**WHAT THE TASK REQUIRES**
In the records below, find the line containing "ATOM 118 C CA" and the line containing "ATOM 121 O O"; please repeat exactly the lines from one to the other, both included, and nothing more.

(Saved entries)
== Segment start ==
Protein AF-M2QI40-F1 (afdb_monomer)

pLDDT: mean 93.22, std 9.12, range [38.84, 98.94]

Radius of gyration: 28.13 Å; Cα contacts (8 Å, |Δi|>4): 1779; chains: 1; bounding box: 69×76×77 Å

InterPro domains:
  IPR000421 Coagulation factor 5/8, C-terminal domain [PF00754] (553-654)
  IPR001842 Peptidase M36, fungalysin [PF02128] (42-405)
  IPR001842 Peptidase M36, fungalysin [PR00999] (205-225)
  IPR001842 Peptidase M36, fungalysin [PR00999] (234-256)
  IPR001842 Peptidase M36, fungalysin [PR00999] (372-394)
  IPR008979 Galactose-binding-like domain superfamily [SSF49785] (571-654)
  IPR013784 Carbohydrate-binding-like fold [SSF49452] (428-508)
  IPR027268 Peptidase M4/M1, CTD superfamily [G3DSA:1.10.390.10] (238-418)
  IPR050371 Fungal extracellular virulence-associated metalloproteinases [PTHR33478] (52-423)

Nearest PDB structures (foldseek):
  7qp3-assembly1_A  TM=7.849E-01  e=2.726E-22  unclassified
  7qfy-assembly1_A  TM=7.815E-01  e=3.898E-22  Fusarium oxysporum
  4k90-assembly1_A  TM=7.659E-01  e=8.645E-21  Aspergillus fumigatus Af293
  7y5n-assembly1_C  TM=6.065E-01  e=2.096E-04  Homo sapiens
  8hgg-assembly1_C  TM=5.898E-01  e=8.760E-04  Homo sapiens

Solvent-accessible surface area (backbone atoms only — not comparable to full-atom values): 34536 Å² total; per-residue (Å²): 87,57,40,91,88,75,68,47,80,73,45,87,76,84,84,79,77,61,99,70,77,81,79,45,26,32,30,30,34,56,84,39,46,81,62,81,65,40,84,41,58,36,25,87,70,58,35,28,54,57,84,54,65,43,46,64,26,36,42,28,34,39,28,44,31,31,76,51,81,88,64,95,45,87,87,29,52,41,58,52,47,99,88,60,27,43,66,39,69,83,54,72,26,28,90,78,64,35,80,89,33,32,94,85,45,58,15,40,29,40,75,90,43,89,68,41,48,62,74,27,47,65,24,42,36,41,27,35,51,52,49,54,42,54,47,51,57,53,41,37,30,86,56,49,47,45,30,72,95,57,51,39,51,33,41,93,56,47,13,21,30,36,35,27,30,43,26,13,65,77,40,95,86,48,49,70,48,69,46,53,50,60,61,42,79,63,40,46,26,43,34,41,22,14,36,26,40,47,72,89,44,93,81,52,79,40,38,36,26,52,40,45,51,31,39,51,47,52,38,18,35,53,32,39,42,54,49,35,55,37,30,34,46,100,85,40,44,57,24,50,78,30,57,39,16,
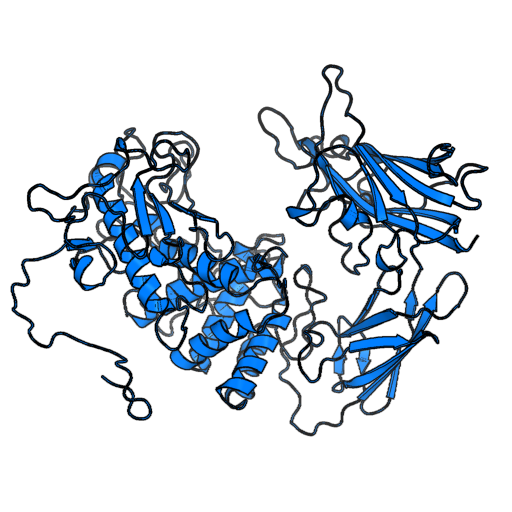30,6,43,42,47,11,49,8,53,40,55,21,47,53,52,33,42,74,68,68,60,41,75,79,75,92,65,66,30,60,48,50,65,48,34,70,46,28,71,77,43,70,73,85,37,63,45,21,47,59,24,49,66,79,65,66,44,82,53,14,55,32,31,93,54,51,37,55,13,25,60,33,45,65,31,45,33,22,46,81,73,40,75,45,41,66,58,45,4,50,34,52,24,26,42,53,49,48,38,27,71,76,63,34,66,62,56,35,42,31,24,56,49,47,8,40,62,63,32,55,65,34,30,22,69,47,33,41,53,51,17,30,52,47,28,29,39,73,79,56,70,42,74,52,46,73,59,49,40,51,38,37,7,72,31,20,56,10,63,52,14,19,37,84,46,8,66,51,59,74,46,46,49,21,64,44,56,73,76,64,90,85,63,66,43,11,31,41,31,34,39,33,23,29,60,88,79,64,47,55,37,34,54,26,35,39,34,32,26,50,38,51,65,76,53,92,85,40,38,45,32,56,18,39,83,75,4,40,37,63,29,63,71,43,64,54,46,65,36,64,38,30,34,40,32,35,46,12,19,50,28,48,72,42,66,47,74,39,42,68,44,83,33,81,58,72,44,71,34,47,60,18,46,38,15,43,67,40,50,17,43,72,72,50,69,58,73,54,77,34,52,94,76,50,12,6,74,62,25,28,19,48,54,38,68,87,50,46,36,2,24,43,30,62,44,48,71,43,99,87,69,46,53,57,70,35,38,41,27,35,33,37,49,54,42,24,32,45,74,43,46,27,39,15,30,18,37,36,78,88,45,44,68,31,9,8,33,16,37,34,41,33,32,23,14,67,78,77,77,63,74,34,70,20,33,60,47,80,48,53,84,89,40,50,87,38,75,45,73,42,66,73,36,90,90,33,31,70,43,26,27,25,43,33,46,34,40,49,43,41,34,34,86,80,41,83,90,57,41,62,66,99,56,62,71,48,40,32,58,49,30,39,14,32,20,34,52,37,34,30,64,46,79,91

Secondary structure (DSSP, 8-state):
-B-TTT--B---------TT---S-EEEE-SSSSS--EEEETTTTTSS-TT-SSSB-SSEEEEE--S-SS---TTT--PPPTTS-B-PPP---HHHH-TT--SSS---S-TTSTTGGGGGHHHHHHHHHHHHHHHHHHHHSTTT---GGGT---GGGT--EEEEETTTTTSTT-BS-EEEE-PSTTS--EEEEPBSS-TT-TT--S-S-BGGG-HHHHHHHHHHHHHHHHSB-TTS-B-TTSHHHHHHHHHHHHHHHHHHHHHTTSS---SSSS---TTTTTTTTS-SSSSS-TTPPTT---TT---BTTTBSSS--GGGTTTTTSS--HHHHHHHHHHHHHHHHHHH-HHHHHHHHHHHHHHSPSS--HHHHHHHHHHHHHHHHTTTTHHHHHHHHHHTTB-TT-B-SSTT-SSPBPB-PPPPPTTPPPEEEEEEEEETTT--B--SEEEEETTS-SSSTT--EEE--TTSEEEEEEEPSEEEEEEEEEETTEEEEEEEEEE-SEEEE--EEEPB-TTSGGGT-EEEEE-S---GGGT-STTGGG---TT--S-EEEE-PBPTTSPBPPEEEEEEEEEEEEEEEEEEE----TT--GGGBB-EEEEEEESSSSS-EEEEEEE--GGGTTS-EE--PPTTSSTTEEEEEEEE--BGGGG-TT---SSS-SSGGGTEEEE-EEEEEEEE-

Foldseek 3Di:
DADPPPRHCPDDDDPDDDVCPVFAEKEWEDQFFDDHTDIDGCVVLQQDPRQDQFSPGFQAHFFAQQQQPLDDDPVRTAGADPSRYLYQDQDFCCVPQDPPADNVQTARAHLVDQPRNVNCRSVLRRHLSVLSSVLLVVCCDPPNNCNVVLQHATVVLQARAYEHWQRNSNPQDFEDDKAWAAFFGSHYIYIYKHFYDRSVDPPRQWGRHTRSSGSLNSQLRVQLNLLQQQQADPVRGGQCQALQSLLLSNLSSNQSSCLVCCVVVVQDDDPDPQRAARPCSGNVNDNPQEQTHLQHAPPPQDPSQCFAPQQGGHHAAPQSQQGRVHGRDSNHNSSLVNSLLVQVCVQPPSNLSSNLQSQLSNVFHRLAHPLSSLVSSQVSCCVPVVSPCLVVSQQSNLSRQSHPLWFDPGSNGRRTHGHNYHDDDPPQFWEKEKEFEAAQVPRQGFWQKKKAQGSQQRPDPLGQIWTADNRRITMGTDHHFDKRAWIKIKASQWAIATGIDGTDRYYDYDYHHTHHFQLAVSQVKDWPDWDADACVVSQAGLNQQRHRDNVLTQFHKGWWDQDPVRWTDKIKIKMFGRAFFQFPWKWFQQADGSPFDQQQGFAWKWKWFDQPVPDIDTQFIGGDEPVSHPDTGTGRGDPPRGGRTGMMMMMGGAGHNVVPPVFDPPPHGPGCNNTMHTTRYIGTHGGGD

Sequence (689 aa):
MTDAGTGKLLYRKNLVSHANDADGAKGLAWEAQPGPQKQVNLTQKGWLPADAKTLDGNVAHVAADVNGDLKFQPQEEIGPNTDGTYRYKFTDFNAVVGPPCSAARPCSWDPKTPGSWAKNREQNAVQALAYVGSFHDHLASFPIGFTREAGNFEKVDGDAVQVHTLLGAQTPGYYDNAFMGTPPDGQAPTMGMFLFHDPRNPDDPFLAANSADDATIIHHEYTHGLSNRLVVDAQGNSTLNTFQSGAMGEAWSDWYAFDHLVGRNAIKDTSAPGELLGGDYVSNGVPLARTQPLDCPVGAGAPQCPGTPGAGPGGYTYGDLGRIVGGAEVHADGEIWASTLWDVRSALGVPLTRALVTRAMELSPASPSFLDMRNAILQADTVINGGRAHAKLWKAFAARGMGYFAASITGADTQPAEDFSTPPPAGTPTGTVTGKVTNRDDGTPIAGVAVRFGGHDSGFGGSLSAVTDAAGVYTIPGALPGTYPKVYASGGGTDGETRAVSVRSGTTKVDWSLRFNWASSAAGAAVAGFNGEDFTPYGCGPGDLTASSVLGGGGWSTDRVVRPDGTIETRFVTLKLGKPVNVSAIEIDPSNTCGDDPPSAAKDVTVETSVDGTNWVKAGTGDFKPADLNKLTALQLAPGSAAGVKFVRLTVSSNQLSFYPDKTCSPQPTTAGCLYLDVQKLAVRGAPA

Organism: NCBI:txid1238180

Mean predicted aligned error: 7.14 Å

Structure (mmCIF, N/CA/C/O backbone):
data_AF-M2QI40-F1
#
_entry.id   AF-M2QI40-F1
#
loop_
_atom_site.group_PDB
_atom_site.id
_atom_site.type_symbol
_atom_site.label_atom_id
_atom_site.label_alt_id
_atom_site.label_comp_id
_atom_site.label_asym_id
_atom_site.label_entity_id
_atom_site.label_seq_id
_atom_site.pdbx_PDB_ins_code
_atom_site.Cartn_x
_atom_site.Cartn_y
_atom_site.Cartn_z
_atom_site.occupancy
_atom_site.B_iso_or_equiv
_atom_site.auth_seq_id
_atom_site.auth_comp_id
_atom_site.auth_asym_id
_atom_site.auth_atom_id
_atom_site.pdbx_PDB_model_num
ATOM 1 N N . MET A 1 1 ? 6.594 -31.431 -24.997 1.00 52.12 1 MET A N 1
ATOM 2 C CA . MET A 1 1 ? 6.237 -32.120 -23.750 1.00 52.12 1 MET A CA 1
ATOM 3 C C . MET A 1 1 ? 4.734 -32.272 -23.671 1.00 52.12 1 MET A C 1
ATOM 5 O O . MET A 1 1 ? 3.990 -31.344 -23.963 1.00 52.12 1 MET A O 1
ATOM 9 N N . THR A 1 2 ? 4.312 -33.470 -23.316 1.00 59.66 2 THR A N 1
ATOM 10 C CA . THR A 1 2 ? 2.924 -33.865 -23.082 1.00 59.66 2 THR A CA 1
ATOM 11 C C . THR A 1 2 ? 2.835 -34.352 -21.650 1.00 59.66 2 THR A C 1
ATOM 13 O O . THR A 1 2 ? 3.782 -34.962 -21.151 1.00 59.66 2 THR A O 1
ATOM 16 N N . ASP A 1 3 ? 1.721 -34.055 -21.001 1.00 76.50 3 ASP A N 1
ATOM 17 C CA . ASP A 1 3 ? 1.424 -34.539 -19.664 1.00 76.50 3 ASP A CA 1
ATOM 18 C C . ASP A 1 3 ? 1.317 -36.067 -19.685 1.00 76.50 3 ASP A C 1
ATOM 20 O O . ASP A 1 3 ? 0.609 -36.634 -20.522 1.00 76.50 3 ASP A O 1
ATOM 24 N N . ALA A 1 4 ? 2.038 -36.736 -18.786 1.00 57.78 4 ALA A N 1
ATOM 25 C CA . ALA A 1 4 ? 2.137 -38.192 -18.790 1.00 57.78 4 ALA A CA 1
ATOM 26 C C . ALA A 1 4 ? 0.868 -38.895 -18.270 1.00 57.78 4 ALA A C 1
ATOM 28 O O . ALA A 1 4 ? 0.689 -40.077 -18.550 1.00 57.78 4 ALA A O 1
ATOM 29 N N . GLY A 1 5 ? -0.008 -38.196 -17.536 1.00 65.69 5 GLY A N 1
ATOM 30 C CA . GLY A 1 5 ? -1.249 -38.761 -16.995 1.00 65.69 5 GLY A CA 1
ATOM 31 C C . GLY A 1 5 ? -2.475 -38.525 -17.880 1.00 65.69 5 GLY A C 1
ATOM 32 O O . GLY A 1 5 ? -3.363 -39.368 -17.946 1.00 65.69 5 GLY A O 1
ATOM 33 N N . THR A 1 6 ? -2.524 -37.392 -18.578 1.00 78.56 6 THR A N 1
ATOM 34 C CA . THR A 1 6 ? -3.706 -36.922 -19.322 1.00 78.56 6 THR A CA 1
ATOM 35 C C . THR A 1 6 ? -3.512 -36.912 -20.836 1.00 78.56 6 THR A C 1
ATOM 37 O O . THR A 1 6 ? -4.480 -36.760 -21.577 1.00 78.56 6 THR A O 1
ATOM 40 N N . GLY A 1 7 ? -2.272 -37.032 -21.326 1.00 65.44 7 GLY A N 1
ATOM 41 C CA . GLY A 1 7 ? -1.950 -36.913 -22.752 1.00 65.44 7 GLY A CA 1
ATOM 42 C C . GLY A 1 7 ? -2.098 -35.492 -23.314 1.00 65.44 7 GLY A C 1
ATOM 43 O O . GLY A 1 7 ? -1.866 -35.280 -24.506 1.00 65.44 7 GLY A O 1
ATOM 44 N N . LYS A 1 8 ? -2.451 -34.502 -22.479 1.00 74.38 8 LYS A N 1
ATOM 45 C CA . LYS A 1 8 ? -2.597 -33.099 -22.880 1.00 74.38 8 LYS A CA 1
ATOM 46 C C . LYS A 1 8 ? -1.239 -32.539 -23.314 1.00 74.38 8 LYS A C 1
ATOM 48 O O . LYS A 1 8 ? -0.220 -32.735 -22.650 1.00 74.38 8 LYS A O 1
ATOM 53 N N . LEU A 1 9 ? -1.211 -31.836 -24.444 1.00 63.31 9 LEU A N 1
ATOM 54 C CA . LEU A 1 9 ? -0.018 -31.137 -24.919 1.00 63.31 9 LEU A CA 1
ATOM 55 C C . LEU A 1 9 ? 0.293 -29.979 -23.962 1.00 63.31 9 LEU A C 1
ATOM 57 O O . LEU A 1 9 ? -0.422 -28.985 -23.954 1.00 63.31 9 LEU A O 1
ATOM 61 N N . LEU A 1 10 ? 1.346 -30.124 -23.158 1.00 60.44 10 LEU A N 1
ATOM 62 C CA . LEU A 1 10 ? 1.786 -29.100 -22.204 1.00 60.44 10 LEU A CA 1
ATOM 63 C C . LEU A 1 10 ? 2.692 -28.060 -22.862 1.00 60.44 10 LEU A C 1
ATOM 65 O O . LEU A 1 10 ? 2.713 -26.903 -22.474 1.00 60.44 10 LEU A O 1
ATOM 69 N N . TYR A 1 11 ? 3.484 -28.488 -23.845 1.00 55.91 11 TYR A N 1
ATOM 70 C CA . TYR A 1 11 ? 4.490 -27.646 -24.473 1.00 55.91 11 TYR A CA 1
ATOM 71 C C . TYR A 1 11 ? 4.866 -28.206 -25.841 1.00 55.91 11 TYR A C 1
ATOM 73 O O . TYR A 1 11 ? 5.216 -29.383 -25.971 1.00 55.91 11 TYR A O 1
ATOM 81 N N . ARG A 1 12 ? 4.864 -27.372 -26.875 1.00 47.00 12 ARG A N 1
ATOM 82 C CA . ARG A 1 12 ? 5.425 -27.708 -28.186 1.00 47.00 12 ARG A CA 1
ATOM 83 C C . ARG A 1 12 ? 6.534 -26.708 -28.485 1.00 47.00 12 ARG A C 1
ATOM 85 O O . ARG A 1 12 ? 6.276 -25.516 -28.556 1.00 47.00 12 ARG A O 1
ATOM 92 N N . LYS A 1 13 ? 7.756 -27.205 -28.677 1.00 48.53 13 LYS A N 1
ATOM 93 C CA . LYS A 1 13 ? 8.893 -26.418 -29.165 1.00 48.53 13 LYS A CA 1
ATOM 94 C C . LYS A 1 13 ? 9.246 -26.902 -30.557 1.00 48.53 13 LYS A C 1
ATOM 96 O O . LYS A 1 13 ? 9.379 -28.109 -30.759 1.00 48.53 13 LYS A O 1
ATOM 101 N N . ASN A 1 14 ? 9.408 -25.980 -31.495 1.00 45.81 14 ASN A N 1
ATOM 102 C CA . ASN A 1 14 ? 10.016 -26.303 -32.774 1.00 45.81 14 ASN A CA 1
ATOM 103 C C . ASN A 1 14 ? 11.498 -26.657 -32.531 1.00 45.81 14 ASN A C 1
ATOM 105 O O . ASN A 1 14 ? 12.228 -25.876 -31.922 1.00 45.81 14 ASN A O 1
ATOM 109 N N . LEU A 1 15 ? 11.917 -27.864 -32.923 1.00 42.16 15 LEU A N 1
ATOM 110 C CA . LEU A 1 15 ? 13.305 -28.335 -32.790 1.00 42.16 15 LEU A CA 1
ATOM 111 C C . LEU A 1 15 ? 14.163 -27.971 -34.010 1.00 42.16 15 LEU A C 1
ATOM 113 O O . LEU A 1 15 ? 15.366 -28.223 -34.006 1.00 42.16 15 LEU A O 1
ATOM 117 N N . VAL A 1 16 ? 13.563 -27.371 -35.040 1.00 39.12 16 VAL A N 1
ATOM 118 C CA . VAL A 1 16 ? 14.277 -26.852 -36.201 1.00 39.12 16 VAL A CA 1
ATOM 119 C C . VAL A 1 16 ? 14.653 -25.404 -35.901 1.00 39.12 16 VAL A C 1
ATOM 121 O O . VAL A 1 16 ? 13.846 -24.498 -36.053 1.00 39.12 16 VAL A O 1
ATOM 124 N N . SER A 1 17 ? 15.874 -25.200 -35.410 1.00 38.84 17 SER A N 1
ATOM 125 C CA . SER A 1 17 ? 16.532 -23.894 -35.424 1.00 38.84 17 SER A CA 1
ATOM 126 C C . SER A 1 17 ? 17.319 -23.817 -36.725 1.00 38.84 17 SER A C 1
ATOM 128 O O . SER A 1 17 ? 18.416 -24.375 -36.823 1.00 38.84 17 SER A O 1
ATOM 130 N N . HIS A 1 18 ? 16.757 -23.181 -37.752 1.00 39.59 18 HIS A N 1
ATOM 131 C CA . HIS A 1 18 ? 17.612 -22.640 -38.795 1.00 39.59 18 HIS A CA 1
ATOM 132 C C . HIS A 1 18 ? 18.235 -21.368 -38.224 1.00 39.59 18 HIS A C 1
ATOM 134 O O . HIS A 1 18 ? 17.542 -20.484 -37.732 1.00 39.59 18 HIS A O 1
ATOM 140 N N . ALA A 1 19 ? 19.560 -21.246 -38.313 1.00 41.09 19 ALA A N 1
ATOM 141 C CA . ALA A 1 19 ? 20.313 -20.074 -37.856 1.00 41.09 19 ALA A CA 1
ATOM 142 C C . ALA A 1 19 ? 19.911 -18.744 -38.551 1.00 41.09 19 ALA A C 1
ATOM 144 O O . ALA A 1 19 ? 20.493 -17.707 -38.257 1.00 41.09 19 ALA A O 1
ATOM 145 N N . ASN A 1 20 ? 18.903 -18.778 -39.433 1.00 42.44 20 ASN A N 1
ATOM 146 C CA . ASN A 1 20 ? 18.329 -17.676 -40.192 1.00 42.44 20 ASN A CA 1
ATOM 147 C C . ASN A 1 20 ? 16.786 -17.748 -40.210 1.00 42.44 20 ASN A C 1
ATOM 149 O O . ASN A 1 20 ? 16.200 -17.686 -41.289 1.00 42.44 20 ASN A O 1
ATOM 153 N N . ASP A 1 21 ? 16.109 -17.876 -39.064 1.00 44.06 21 ASP A N 1
ATOM 154 C CA . ASP A 1 21 ? 14.663 -17.599 -39.008 1.00 44.06 21 ASP A CA 1
ATOM 155 C C . ASP A 1 21 ? 14.447 -16.112 -39.368 1.00 44.06 21 ASP A C 1
ATOM 157 O O . ASP A 1 21 ? 14.605 -15.192 -38.554 1.00 44.06 21 ASP A O 1
ATOM 161 N N . ALA A 1 22 ? 14.217 -15.877 -40.660 1.00 48.78 22 ALA A N 1
ATOM 162 C CA . ALA A 1 22 ? 14.055 -14.578 -41.300 1.00 48.78 22 ALA A CA 1
ATOM 163 C C . ALA A 1 22 ? 12.676 -13.955 -41.026 1.00 48.78 22 ALA A C 1
ATOM 165 O O . ALA A 1 22 ? 12.499 -12.768 -41.280 1.00 48.78 22 ALA A O 1
ATOM 166 N N . ASP A 1 23 ? 11.752 -14.712 -40.433 1.00 62.28 23 ASP A N 1
ATOM 167 C CA . ASP A 1 23 ? 10.357 -14.317 -40.271 1.00 62.28 23 ASP A CA 1
ATOM 168 C C . ASP A 1 23 ? 10.090 -13.793 -38.844 1.00 62.28 23 ASP A C 1
ATOM 170 O O . ASP A 1 23 ? 10.314 -14.497 -37.857 1.00 62.28 23 ASP A O 1
ATOM 174 N N . GLY A 1 24 ? 9.630 -12.540 -38.728 1.00 73.69 24 GLY A N 1
ATOM 175 C CA . GLY A 1 24 ? 9.107 -11.949 -37.485 1.00 73.69 24 GLY A CA 1
ATOM 176 C C . GLY A 1 24 ? 9.782 -10.656 -37.005 1.00 73.69 24 GLY A C 1
ATOM 177 O O . GLY A 1 24 ? 10.904 -10.318 -37.395 1.00 73.69 24 GLY A O 1
ATOM 178 N N . ALA A 1 25 ? 9.092 -9.938 -36.117 1.00 87.25 25 ALA A N 1
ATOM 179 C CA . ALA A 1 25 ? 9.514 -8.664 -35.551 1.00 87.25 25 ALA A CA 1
== Segment end ==
**RESULT**
ATOM 118 C CA . VAL A 1 16 ? 14.277 -26.852 -36.201 1.00 39.12 16 VAL A CA 1
ATOM 119 C C . VAL A 1 16 ? 14.653 -25.404 -35.901 1.00 39.12 16 VAL A C 1
ATOM 121 O O . VAL A 1 16 ? 13.846 -24.498 -36.053 1.00 39.12 16 VAL A O 1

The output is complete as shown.